River Responsibilities
By: Sean Fleming
The Water Trails crew, the crew I serve on, has begun our river work over the last month bringing us to places such as Cambridge to work on the Rum River, Sauk Rapids to work on the Sauk River, to Duluth to undergo our whitewater training on the St. Louis River.
I’m especially proud to work on the Water Trails crew because this year marks the 50th anniversary of the Minnesota Water Trails. Four rivers, the Minnesota, the St. Croix, the Big Fork and the Little Fork were originally designated as Water Trails in 1963 and over the last fifty years that list has grown to 33 rivers. To celebrate the anniversary, the DNR partnered with Wilderness Inquiry and CURE (Clean Up the River Environment) to host a celebration on the Minnesota River in Granite Falls. Wilderness Inquiry provided large cedar-strip canoes for festival-goers to paddle down about three miles of the river. Every few hundred yards, community members in period garments staged scenes from the river’s history on shore while the audience watched from their canoes on the river.
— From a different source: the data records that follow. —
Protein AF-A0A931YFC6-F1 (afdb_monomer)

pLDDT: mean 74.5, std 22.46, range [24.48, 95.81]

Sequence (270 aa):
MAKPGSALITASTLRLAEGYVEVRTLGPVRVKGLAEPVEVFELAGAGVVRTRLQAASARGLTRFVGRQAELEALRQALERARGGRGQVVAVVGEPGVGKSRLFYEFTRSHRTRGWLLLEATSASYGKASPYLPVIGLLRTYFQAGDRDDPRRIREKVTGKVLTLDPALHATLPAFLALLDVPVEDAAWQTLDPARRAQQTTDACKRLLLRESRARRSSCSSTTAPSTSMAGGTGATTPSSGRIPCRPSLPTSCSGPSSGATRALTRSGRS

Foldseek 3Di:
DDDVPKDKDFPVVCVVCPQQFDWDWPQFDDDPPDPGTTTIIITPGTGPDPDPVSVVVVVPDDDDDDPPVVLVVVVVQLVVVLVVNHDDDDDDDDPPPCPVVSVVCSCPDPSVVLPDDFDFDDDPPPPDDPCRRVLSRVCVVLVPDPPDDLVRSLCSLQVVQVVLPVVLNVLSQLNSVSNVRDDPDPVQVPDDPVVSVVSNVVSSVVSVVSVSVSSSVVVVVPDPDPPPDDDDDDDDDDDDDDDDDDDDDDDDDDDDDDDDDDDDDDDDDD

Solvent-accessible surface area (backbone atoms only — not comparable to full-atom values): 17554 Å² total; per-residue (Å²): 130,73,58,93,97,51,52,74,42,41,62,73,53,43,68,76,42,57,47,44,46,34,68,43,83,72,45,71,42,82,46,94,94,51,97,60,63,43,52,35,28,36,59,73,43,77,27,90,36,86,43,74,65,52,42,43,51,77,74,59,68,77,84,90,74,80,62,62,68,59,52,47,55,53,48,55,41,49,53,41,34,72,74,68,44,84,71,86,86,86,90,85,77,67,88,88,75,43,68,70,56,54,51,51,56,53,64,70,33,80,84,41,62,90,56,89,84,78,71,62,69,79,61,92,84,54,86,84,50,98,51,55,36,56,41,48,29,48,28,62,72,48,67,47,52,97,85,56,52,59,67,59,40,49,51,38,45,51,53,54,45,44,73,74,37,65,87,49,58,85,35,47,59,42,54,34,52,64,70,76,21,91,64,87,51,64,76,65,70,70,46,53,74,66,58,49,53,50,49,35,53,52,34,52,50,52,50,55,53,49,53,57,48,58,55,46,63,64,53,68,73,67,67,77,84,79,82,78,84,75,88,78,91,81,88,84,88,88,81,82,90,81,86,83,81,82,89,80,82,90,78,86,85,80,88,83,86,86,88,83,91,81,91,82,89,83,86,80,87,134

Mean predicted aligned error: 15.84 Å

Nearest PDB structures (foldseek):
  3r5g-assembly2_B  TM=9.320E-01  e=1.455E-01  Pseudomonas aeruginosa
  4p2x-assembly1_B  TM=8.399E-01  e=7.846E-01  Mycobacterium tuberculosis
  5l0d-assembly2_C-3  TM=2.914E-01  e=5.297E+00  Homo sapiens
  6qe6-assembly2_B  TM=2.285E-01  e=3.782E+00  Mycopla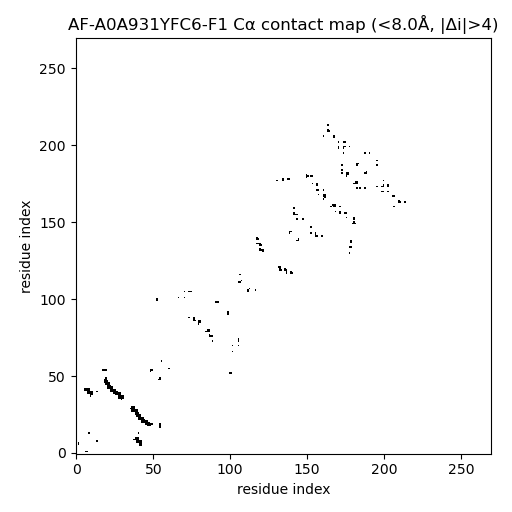sma capricolum subsp. capricolum

Structure (mmCIF, N/CA/C/O backbone):
data_AF-A0A931YFC6-F1
#
_entry.id   AF-A0A931YFC6-F1
#
loop_
_atom_site.group_PDB
_atom_site.id
_atom_site.type_symbol
_atom_site.label_atom_id
_atom_site.label_alt_id
_atom_site.label_comp_id
_atom_site.label_asym_id
_atom_site.label_entity_id
_atom_site.label_seq_id
_atom_site.pdbx_PDB_ins_code
_atom_site.Cartn_x
_atom_site.Cartn_y
_atom_site.Cartn_z
_atom_site.occupancy
_atom_site.B_iso_or_equiv
_atom_site.auth_seq_id
_atom_site.auth_comp_id
_atom_site.auth_asym_id
_atom_site.auth_atom_id
_atom_site.pdbx_PDB_model_num
ATOM 1 N N . MET A 1 1 ? 10.796 -0.634 38.836 1.00 55.72 1 MET A N 1
ATOM 2 C CA . MET A 1 1 ? 11.000 0.386 37.778 1.00 55.72 1 MET A CA 1
ATOM 3 C C . MET A 1 1 ? 11.290 -0.347 36.475 1.00 55.72 1 MET A C 1
ATOM 5 O O . MET A 1 1 ? 11.834 -1.444 36.552 1.00 55.72 1 MET A O 1
ATOM 9 N N . ALA A 1 2 ? 10.856 0.185 35.327 1.00 61.84 2 ALA A N 1
ATOM 10 C CA . ALA A 1 2 ? 11.048 -0.458 34.022 1.00 61.84 2 ALA A CA 1
ATOM 11 C C . ALA A 1 2 ? 12.538 -0.680 33.726 1.00 61.84 2 ALA A C 1
ATOM 13 O O . ALA A 1 2 ? 13.373 0.124 34.145 1.00 61.84 2 ALA A O 1
ATOM 14 N N . LYS A 1 3 ? 12.873 -1.770 33.029 1.00 73.75 3 LYS A N 1
ATOM 15 C CA . LYS A 1 3 ? 14.248 -1.987 32.570 1.00 73.75 3 LYS A CA 1
ATOM 16 C C . LYS A 1 3 ? 14.547 -0.981 31.448 1.00 73.75 3 LYS A C 1
ATOM 18 O O . LYS A 1 3 ? 13.630 -0.619 30.709 1.00 73.75 3 LYS A O 1
ATOM 23 N N . PRO A 1 4 ? 15.797 -0.520 31.289 1.00 67.31 4 PRO A N 1
ATOM 24 C CA . PRO A 1 4 ? 16.170 0.303 30.143 1.00 67.31 4 PRO A CA 1
ATOM 25 C C . PRO A 1 4 ? 15.756 -0.382 28.833 1.00 67.31 4 PRO A C 1
ATOM 27 O O . PRO A 1 4 ? 16.071 -1.551 28.622 1.00 67.31 4 PRO A O 1
ATOM 30 N N . GLY A 1 5 ? 15.011 0.332 27.987 1.00 67.25 5 GLY A N 1
ATOM 31 C CA . GLY A 1 5 ? 14.476 -0.202 26.731 1.00 67.25 5 GLY A CA 1
ATOM 32 C C . GLY A 1 5 ? 13.119 -0.909 26.831 1.00 67.25 5 GLY A C 1
ATOM 33 O O . GLY A 1 5 ? 12.618 -1.344 25.798 1.00 67.25 5 GLY A O 1
ATOM 34 N N . SER A 1 6 ? 12.492 -0.996 28.012 1.00 78.12 6 SER A N 1
ATOM 35 C CA . SER A 1 6 ? 11.119 -1.497 28.142 1.00 78.12 6 SER A CA 1
ATOM 36 C C . SER A 1 6 ? 10.125 -0.421 28.573 1.00 78.12 6 SER A C 1
ATOM 38 O O . SER A 1 6 ? 10.434 0.484 29.349 1.00 78.12 6 SER A O 1
ATOM 40 N N . ALA A 1 7 ? 8.908 -0.514 28.035 1.00 82.94 7 ALA A N 1
ATOM 41 C CA . ALA A 1 7 ? 7.787 0.343 28.397 1.00 82.94 7 ALA A CA 1
ATOM 42 C C . ALA A 1 7 ? 6.764 -0.477 29.187 1.00 82.94 7 ALA A C 1
ATOM 44 O O . ALA A 1 7 ? 6.383 -1.573 28.777 1.00 82.94 7 ALA A O 1
ATOM 45 N N . LEU A 1 8 ? 6.327 0.059 30.324 1.00 86.69 8 LEU A N 1
ATOM 46 C CA . LEU A 1 8 ? 5.338 -0.572 31.192 1.00 86.69 8 LEU A CA 1
ATOM 47 C C . LEU A 1 8 ? 4.009 0.172 31.081 1.00 86.69 8 LEU A C 1
ATOM 49 O O . LEU A 1 8 ? 3.984 1.402 31.123 1.00 86.69 8 LEU A O 1
ATOM 53 N N . ILE A 1 9 ? 2.911 -0.569 30.970 1.00 87.81 9 ILE A N 1
ATOM 54 C CA . ILE A 1 9 ? 1.553 -0.026 30.928 1.00 87.81 9 ILE A CA 1
ATOM 55 C C . ILE A 1 9 ? 0.681 -0.668 32.007 1.00 87.81 9 ILE A C 1
ATOM 57 O O . ILE A 1 9 ? 0.897 -1.808 32.415 1.00 87.81 9 ILE A O 1
ATOM 61 N N . THR A 1 10 ? -0.316 0.073 32.477 1.00 87.56 10 THR A N 1
ATOM 62 C CA . THR A 1 10 ? -1.317 -0.406 33.438 1.00 87.56 10 THR A CA 1
ATOM 63 C C . THR A 1 10 ? -2.474 -1.106 32.727 1.00 87.56 10 THR A C 1
ATOM 65 O O . THR A 1 10 ? -2.687 -0.914 31.527 1.00 87.56 10 THR A O 1
ATOM 68 N N . ALA A 1 11 ? -3.299 -1.842 33.478 1.00 84.12 11 ALA A N 1
ATOM 69 C CA . ALA A 1 11 ? -4.538 -2.437 32.962 1.00 84.12 11 ALA A CA 1
ATOM 70 C C . ALA A 1 11 ? -5.494 -1.407 32.317 1.00 84.12 11 ALA A C 1
ATOM 72 O O . ALA A 1 11 ? -6.156 -1.689 31.318 1.00 84.12 11 ALA A O 1
ATOM 73 N N . SER A 1 12 ? -5.575 -0.186 32.861 1.00 82.56 12 SER A N 1
ATOM 74 C CA . SER A 1 12 ? -6.394 0.895 32.292 1.00 82.56 12 SER A CA 1
ATOM 75 C C . SER A 1 12 ? -5.901 1.336 30.912 1.00 82.56 12 SER A C 1
ATOM 77 O O . SER A 1 12 ? -6.706 1.457 29.992 1.00 82.56 12 SER A O 1
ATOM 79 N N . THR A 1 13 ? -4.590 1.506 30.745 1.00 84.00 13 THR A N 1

After three full days of preparation fixing campsites, clearing a few snag trees, transporting picnic tables, splitting firewood and building a portage, I was informed the evening before the actual celebration that my responsibility the following day would be to act as “Jacques the Voyageur’s” paddling partner. Jack Driscoll (Jacques when he’s in character) has spent thirty years as a voyageur re-enacter and educator giving symposiums at elementary schools in Minnesota. Corps members develop a wide skill set from the varied nature of our work, and that sometimes requires thespian talents as well. I donned a linen shirt, sash, scarf, tuque, pistol and tomahawk that Jacques handed me, and then we headed onto the Minnesota where we descended on river-goers and accosted them in French accents for scaring ducks away.
While waiting for the canoers to arrive, Jack and I settled our own canoe into an eddy and he filled me in on the voyageurs’ lifestyle—the pemmican they ate, how they hunted for game and the fact that most voyageurs couldn’t swim, making them terrified of capsizing.
The voyageurs were businessmen, making a living through trapping and hunting. Nearly all of the historical figures laced along the river represented people seeking resources from that river—gold miners, loggers, clam fishermen and fur trappers. But after the 1950s a paradigm shift occurred and the notable historical figures became people wanting to preserve those resources—people like Clyde Ryberg, who was a driving force behind the creation of the Water Trails program. It interests me that suddenly, in the last 50 years, the purpose of being on a river for the average citizen has become less about material rewards and more about rewarding the spirit.